» Exercise brief: Would you please write out each of the entries below exactly, omitting pictures?

» Source data:
----------------------------------------
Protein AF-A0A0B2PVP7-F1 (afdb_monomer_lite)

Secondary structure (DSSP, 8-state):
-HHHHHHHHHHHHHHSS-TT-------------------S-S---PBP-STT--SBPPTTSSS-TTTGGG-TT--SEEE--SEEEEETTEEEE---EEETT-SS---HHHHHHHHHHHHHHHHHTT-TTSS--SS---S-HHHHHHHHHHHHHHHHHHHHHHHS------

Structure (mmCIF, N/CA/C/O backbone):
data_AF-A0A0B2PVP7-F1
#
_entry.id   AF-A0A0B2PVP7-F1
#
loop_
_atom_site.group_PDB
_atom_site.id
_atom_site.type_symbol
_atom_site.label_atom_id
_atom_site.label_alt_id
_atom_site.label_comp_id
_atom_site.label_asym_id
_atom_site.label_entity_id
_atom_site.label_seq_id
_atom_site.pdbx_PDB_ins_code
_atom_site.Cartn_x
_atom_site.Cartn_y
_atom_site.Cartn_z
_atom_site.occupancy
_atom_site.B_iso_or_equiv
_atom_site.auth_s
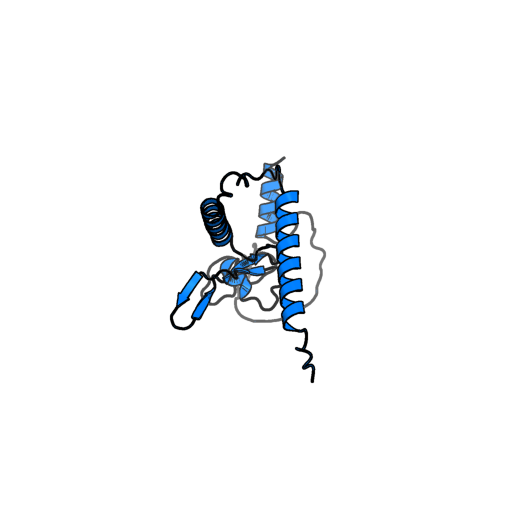eq_id
_atom_site.auth_comp_id
_atom_site.auth_asym_id
_atom_site.auth_atom_id
_atom_site.pdbx_PDB_model_num
ATOM 1 N N . MET A 1 1 ? 33.770 -0.539 6.119 1.00 74.62 1 MET A N 1
ATOM 2 C CA . MET A 1 1 ? 32.844 -1.700 6.055 1.00 74.62 1 MET A CA 1
ATOM 3 C C . MET A 1 1 ? 31.413 -1.311 5.686 1.00 74.62 1 MET A C 1
ATOM 5 O O . MET A 1 1 ? 30.820 -1.978 4.847 1.00 74.62 1 MET A O 1
ATOM 9 N N . GLU A 1 2 ? 30.837 -0.258 6.272 1.00 84.00 2 GLU A N 1
ATOM 10 C CA . GLU A 1 2 ? 29.432 0.115 6.031 1.00 84.00 2 GLU A CA 1
ATOM 11 C C . GLU A 1 2 ? 29.160 0.673 4.624 1.00 84.00 2 GLU A C 1
ATOM 13 O O . GLU A 1 2 ? 28.198 0.259 3.978 1.00 84.00 2 GLU A O 1
ATOM 18 N N . GLU A 1 3 ? 30.062 1.497 4.086 1.00 85.19 3 GLU A N 1
ATOM 19 C CA . GLU A 1 3 ? 29.966 1.998 2.705 1.00 85.19 3 GLU A CA 1
ATOM 20 C C . GLU A 1 3 ? 29.979 0.878 1.659 1.00 85.19 3 GLU A C 1
ATOM 22 O O . GLU A 1 3 ? 29.207 0.909 0.704 1.00 85.19 3 GLU A O 1
ATOM 27 N N . MET A 1 4 ? 30.810 -0.151 1.857 1.00 81.12 4 MET A N 1
ATOM 28 C CA . MET A 1 4 ? 30.880 -1.301 0.952 1.00 81.12 4 MET A CA 1
ATOM 29 C C . MET A 1 4 ? 29.581 -2.109 0.970 1.00 81.12 4 MET A C 1
ATOM 31 O O . MET A 1 4 ? 29.088 -2.506 -0.082 1.00 81.12 4 MET A O 1
ATOM 35 N N . ARG A 1 5 ? 28.975 -2.292 2.150 1.00 83.69 5 ARG A N 1
ATOM 36 C CA . ARG 
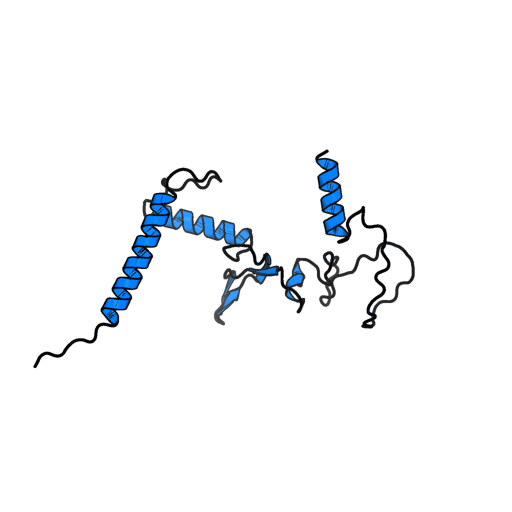A 1 5 ? 27.648 -2.914 2.273 1.00 83.69 5 ARG A CA 1
ATOM 37 C C . ARG A 1 5 ? 26.568 -2.077 1.592 1.00 83.69 5 ARG A C 1
ATOM 39 O O . ARG A 1 5 ? 25.656 -2.653 1.008 1.00 83.69 5 ARG A O 1
ATOM 46 N N . SER A 1 6 ? 26.658 -0.747 1.655 1.00 83.25 6 SER A N 1
ATOM 47 C CA . SER A 1 6 ? 25.718 0.132 0.953 1.00 83.25 6 SER A CA 1
ATOM 48 C C . SER A 1 6 ? 25.845 -0.014 -0.559 1.00 83.25 6 SER A C 1
ATOM 50 O O . SER A 1 6 ? 24.874 -0.399 -1.199 1.00 83.25 6 SER A O 1
ATOM 52 N N . LYS A 1 7 ? 27.058 0.140 -1.103 1.00 86.25 7 LYS A N 1
ATOM 53 C CA . LYS A 1 7 ? 27.329 -0.033 -2.539 1.00 86.25 7 LYS A CA 1
ATOM 54 C C . LYS A 1 7 ? 26.927 -1.422 -3.043 1.00 86.25 7 LYS A C 1
ATOM 56 O O . LYS A 1 7 ? 26.370 -1.543 -4.127 1.00 86.25 7 LYS A O 1
ATOM 61 N N . TYR A 1 8 ? 27.149 -2.468 -2.242 1.00 83.12 8 TYR A N 1
ATOM 62 C CA . TYR A 1 8 ? 26.714 -3.829 -2.561 1.00 83.12 8 TYR A CA 1
ATOM 63 C C . TYR A 1 8 ? 25.186 -3.955 -2.644 1.00 83.12 8 TYR A C 1
ATOM 65 O O . TYR A 1 8 ? 24.667 -4.564 -3.581 1.00 83.12 8 TYR A O 1
ATOM 73 N N . ARG A 1 9 ? 24.449 -3.
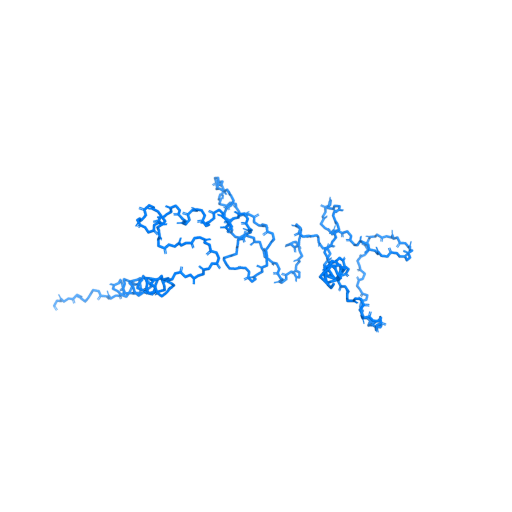373 -1.686 1.00 81.88 9 ARG A N 1
ATOM 74 C CA . ARG A 1 9 ? 22.977 -3.337 -1.729 1.00 81.88 9 ARG A CA 1
ATOM 75 C C . ARG A 1 9 ? 22.484 -2.571 -2.950 1.00 81.88 9 ARG A C 1
ATOM 77 O O . ARG A 1 9 ? 21.586 -3.062 -3.626 1.00 81.88 9 ARG A O 1
ATOM 84 N N . ASP A 1 10 ? 23.098 -1.431 -3.248 1.00 82.06 10 ASP A N 1
ATOM 85 C CA . ASP A 1 10 ? 22.742 -0.595 -4.394 1.00 82.06 10 ASP A CA 1
ATOM 86 C C . ASP A 1 10 ? 22.981 -1.333 -5.715 1.00 82.06 10 ASP A C 1
ATOM 88 O O . ASP A 1 10 ? 22.123 -1.304 -6.597 1.00 82.06 10 ASP A O 1
ATOM 92 N N . TYR A 1 11 ? 24.089 -2.072 -5.831 1.00 83.88 11 TYR A N 1
ATOM 93 C CA . TYR A 1 11 ? 24.365 -2.945 -6.972 1.00 83.88 11 TYR A CA 1
ATOM 94 C C . TYR A 1 11 ? 23.304 -4.045 -7.107 1.00 83.88 11 TYR A C 1
ATOM 96 O O . TYR A 1 11 ? 22.657 -4.159 -8.148 1.00 83.88 11 TYR A O 1
ATOM 104 N N . CYS A 1 12 ? 23.059 -4.817 -6.042 1.00 79.31 12 CYS A N 1
ATOM 105 C CA . CYS A 1 12 ? 22.070 -5.898 -6.072 1.00 79.31 12 CYS A CA 1
ATOM 106 C C . CYS A 1 12 ? 20.671 -5.373 -6.423 1.00 79.31 12 CYS A C 1
ATOM 108 O O . CYS A 1 12 ? 19.936 -6.016 -7.166 1.00 79.31 12 CYS A O 1
ATOM 110 N N . TRP A 1 13 ? 20.309 -4.190 -5.924 1.00 73.50 13 TRP A N 1
ATOM 111 C CA . TRP A 1 13 ? 19.040 -3.537 -6.229 1.00 73.50 13 TRP A CA 1
ATOM 112 C C . TRP A 1 13 ? 18.959 -3.039 -7.678 1.00 73.50 13 TRP A C 1
ATOM 114 O O . TRP A 1 13 ? 17.907 -3.129 -8.308 1.00 73.50 13 TRP A O 1
ATOM 124 N N . SER A 1 14 ? 20.066 -2.523 -8.212 1.00 74.38 14 SER A N 1
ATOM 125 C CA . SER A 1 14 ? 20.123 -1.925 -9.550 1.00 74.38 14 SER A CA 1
----------------------------------------
» Task answer:
Protein AF-A0A0B2PVP7-F1 (afdb_monomer_lite)

Secondary structure (DSSP, 8-state):
-HHHHHHHHHHHHHHSS-TT-------------------S-S---PBP-STT--SBPPTTSSS-TTTGGG-TT--SEEE--SEEEEETTEEEE---EEETT-SS---HHHHHHHHHHHHHHHHHTT-TTSS--SS---S-HHHHHHHHHHHHHHHHHHHHHHHS------

Structure (mmCIF, N/CA/C/O backbone):
data_AF-A0A0B2PVP7-F1
#
_entry.id   AF-A0A0B2PVP7-F1
#
loop_
_atom_site.group_PDB
_atom_site.id
_atom_site.type_symbol
_atom_site.label_atom_id
_atom_site.label_alt_id
_atom_site.label_comp_id
_atom_site.label_asym_id
_atom_site.label_entity_id
_atom_site.label_seq_id
_atom_site.pdbx_PDB_ins_code
_atom_site.Cartn_x
_atom_site.Cartn_y
_atom_site.Cartn_z
_atom_site.occupancy
_atom_site.B_iso_or_equiv
_atom_site.auth_s
eq_id
_atom_site.auth_comp_id
_atom_site.auth_asym_id
_atom_site.auth_atom_id
_atom_site.pdbx_PDB_model_num
ATOM 1 N N . MET A 1 1 ? 33.770 -0.539 6.119 1.00 74.62 1 MET A N 1
ATOM 2 C CA . MET A 1 1 ? 32.844 -1.700 6.055 1.00 74.62 1 MET A CA 1
ATOM 3 C C . MET A 1 1 ? 31.413 -1.311 5.686 1.00 74.62 1 MET A C 1
ATOM 5 O O . MET A 1 1 ? 30.820 -1.978 4.847 1.00 74.62 1 MET A O 1
ATOM 9 N N . GLU A 1 2 ? 30.837 -0.258 6.272 1.00 84.00 2 GLU A N 1
ATOM 10 C CA . GLU A 1 2 ? 29.432 0.115 6.031 1.00 84.00 2 GLU A CA 1
ATOM 11 C C . GLU A 1 2 ? 29.160 0.673 4.624 1.00 84.00 2 GLU A C 1
ATOM 13 O O . GLU A 1 2 ? 28.198 0.259 3.978 1.00 84.00 2 GLU A O 1
ATOM 18 N N . GLU A 1 3 ? 30.062 1.497 4.086 1.00 85.19 3 GLU A N 1
ATOM 19 C CA . GLU A 1 3 ? 29.966 1.998 2.705 1.00 85.19 3 GLU A CA 1
ATOM 20 C C . GLU A 1 3 ? 29.979 0.878 1.659 1.00 85.19 3 GLU A C 1
ATOM 22 O O . GLU A 1 3 ? 29.207 0.909 0.704 1.00 85.19 3 GLU A O 1
ATOM 27 N N . MET A 1 4 ? 30.810 -0.151 1.857 1.00 81.12 4 MET A N 1
ATOM 28 C CA . MET A 1 4 ? 30.880 -1.301 0.952 1.00 81.12 4 MET A CA 1
ATOM 29 C C . MET A 1 4 ? 29.581 -2.109 0.970 1.00 81.12 4 MET A C 1
ATOM 31 O O . MET A 1 4 ? 29.088 -2.506 -0.082 1.00 81.12 4 MET A O 1
ATOM 35 N N . ARG A 1 5 ? 28.975 -2.292 2.150 1.00 83.69 5 ARG A N 1
ATOM 36 C CA . ARG 
A 1 5 ? 27.648 -2.914 2.273 1.00 83.69 5 ARG A CA 1
ATOM 37 C C . ARG A 1 5 ? 26.568 -2.077 1.592 1.00 83.69 5 ARG A C 1
ATOM 39 O O . ARG A 1 5 ? 25.656 -2.653 1.008 1.00 83.69 5 ARG A O 1
ATOM 46 N N . SER A 1 6 ? 26.658 -0.747 1.655 1.00 83.25 6 SER A N 1
ATOM 47 C CA . SER A 1 6 ? 25.718 0.132 0.953 1.00 83.25 6 SER A CA 1
ATOM 48 C C . SER A 1 6 ? 25.845 -0.014 -0.559 1.00 83.25 6 SER A C 1
ATOM 50 O O . SER A 1 6 ? 24.874 -0.399 -1.199 1.00 83.25 6 SER A O 1
ATOM 52 N N . LYS A 1 7 ? 27.058 0.140 -1.103 1.00 86.25 7 LYS A N 1
ATOM 53 C CA . LYS A 1 7 ? 27.329 -0.033 -2.539 1.00 86.25 7 LYS A CA 1
ATOM 54 C C . LYS A 1 7 ? 26.927 -1.422 -3.043 1.00 86.25 7 LYS A C 1
ATOM 56 O O . LYS A 1 7 ? 26.370 -1.543 -4.127 1.00 86.25 7 LYS A O 1
ATOM 61 N N . TYR A 1 8 ? 27.149 -2.468 -2.242 1.00 83.12 8 TYR A N 1
ATOM 62 C CA . TYR A 1 8 ? 26.714 -3.829 -2.561 1.00 83.12 8 TYR A CA 1
ATOM 63 C C . TYR A 1 8 ? 25.186 -3.955 -2.644 1.00 83.12 8 TYR A C 1
ATOM 65 O O . TYR A 1 8 ? 24.667 -4.564 -3.581 1.00 83.12 8 TYR A O 1
ATOM 73 N N . ARG A 1 9 ? 24.449 -3.
373 -1.686 1.00 81.88 9 ARG A N 1
ATOM 74 C CA . ARG A 1 9 ? 22.977 -3.337 -1.729 1.00 81.88 9 ARG A CA 1
ATOM 75 C C . ARG A 1 9 ? 22.484 -2.571 -2.950 1.00 81.88 9 ARG A C 1
ATOM 77 O O . ARG A 1 9 ? 21.586 -3.062 -3.626 1.00 81.88 9 ARG A O 1
ATOM 84 N N . ASP A 1 10 ? 23.098 -1.431 -3.248 1.00 82.06 10 ASP A N 1
ATOM 85 C CA . ASP A 1 10 ? 22.742 -0.595 -4.394 1.00 82.06 10 ASP A CA 1
ATOM 86 C C . ASP A 1 10 ? 22.981 -1.333 -5.715 1.00 82.06 10 ASP A C 1
ATOM 88 O O . ASP A 1 10 ? 22.123 -1.304 -6.597 1.00 82.06 10 ASP A O 1
ATOM 92 N N . TYR A 1 11 ? 24.089 -2.072 -5.831 1.00 83.88 11 TYR A N 1
ATOM 93 C CA . TYR A 1 11 ? 24.365 -2.945 -6.972 1.00 83.88 11 TYR A CA 1
ATOM 94 C C . TYR A 1 11 ? 23.304 -4.045 -7.107 1.00 83.88 11 TYR A C 1
ATOM 96 O O . TYR A 1 11 ? 22.657 -4.159 -8.148 1.00 83.88 11 TYR A O 1
ATOM 104 N N . CYS A 1 12 ? 23.059 -4.817 -6.042 1.00 79.31 12 CYS A N 1
ATOM 105 C CA . CYS A 1 12 ? 22.070 -5.898 -6.072 1.00 79.31 12 CYS A CA 1
ATOM 106 C C . CYS A 1 12 ? 20.671 -5.373 -6.423 1.00 79.31 12 CYS A C 1
ATOM 108 O O . CYS A 1 12 ? 19.936 -6.016 -7.166 1.00 79.31 12 CYS A O 1
ATOM 110 N N . TRP A 1 13 ? 20.309 -4.190 -5.924 1.00 73.50 13 TRP A N 1
ATOM 111 C CA . TRP A 1 13 ? 19.040 -3.537 -6.229 1.00 73.50 13 TRP A CA 1
ATOM 112 C C . TRP A 1 13 ? 18.959 -3.039 -7.678 1.00 73.50 13 TRP A C 1
ATOM 114 O O . TRP A 1 13 ? 17.907 -3.129 -8.308 1.00 73.50 13 TRP A O 1
ATOM 124 N N . SER A 1 14 ? 20.066 -2.523 -8.212 1.00 74.38 14 SER A N 1
ATOM 125 C CA . SER A 1 14 ? 20.123 -1.925 -9.550 1.00 74.38 14 SER A CA 1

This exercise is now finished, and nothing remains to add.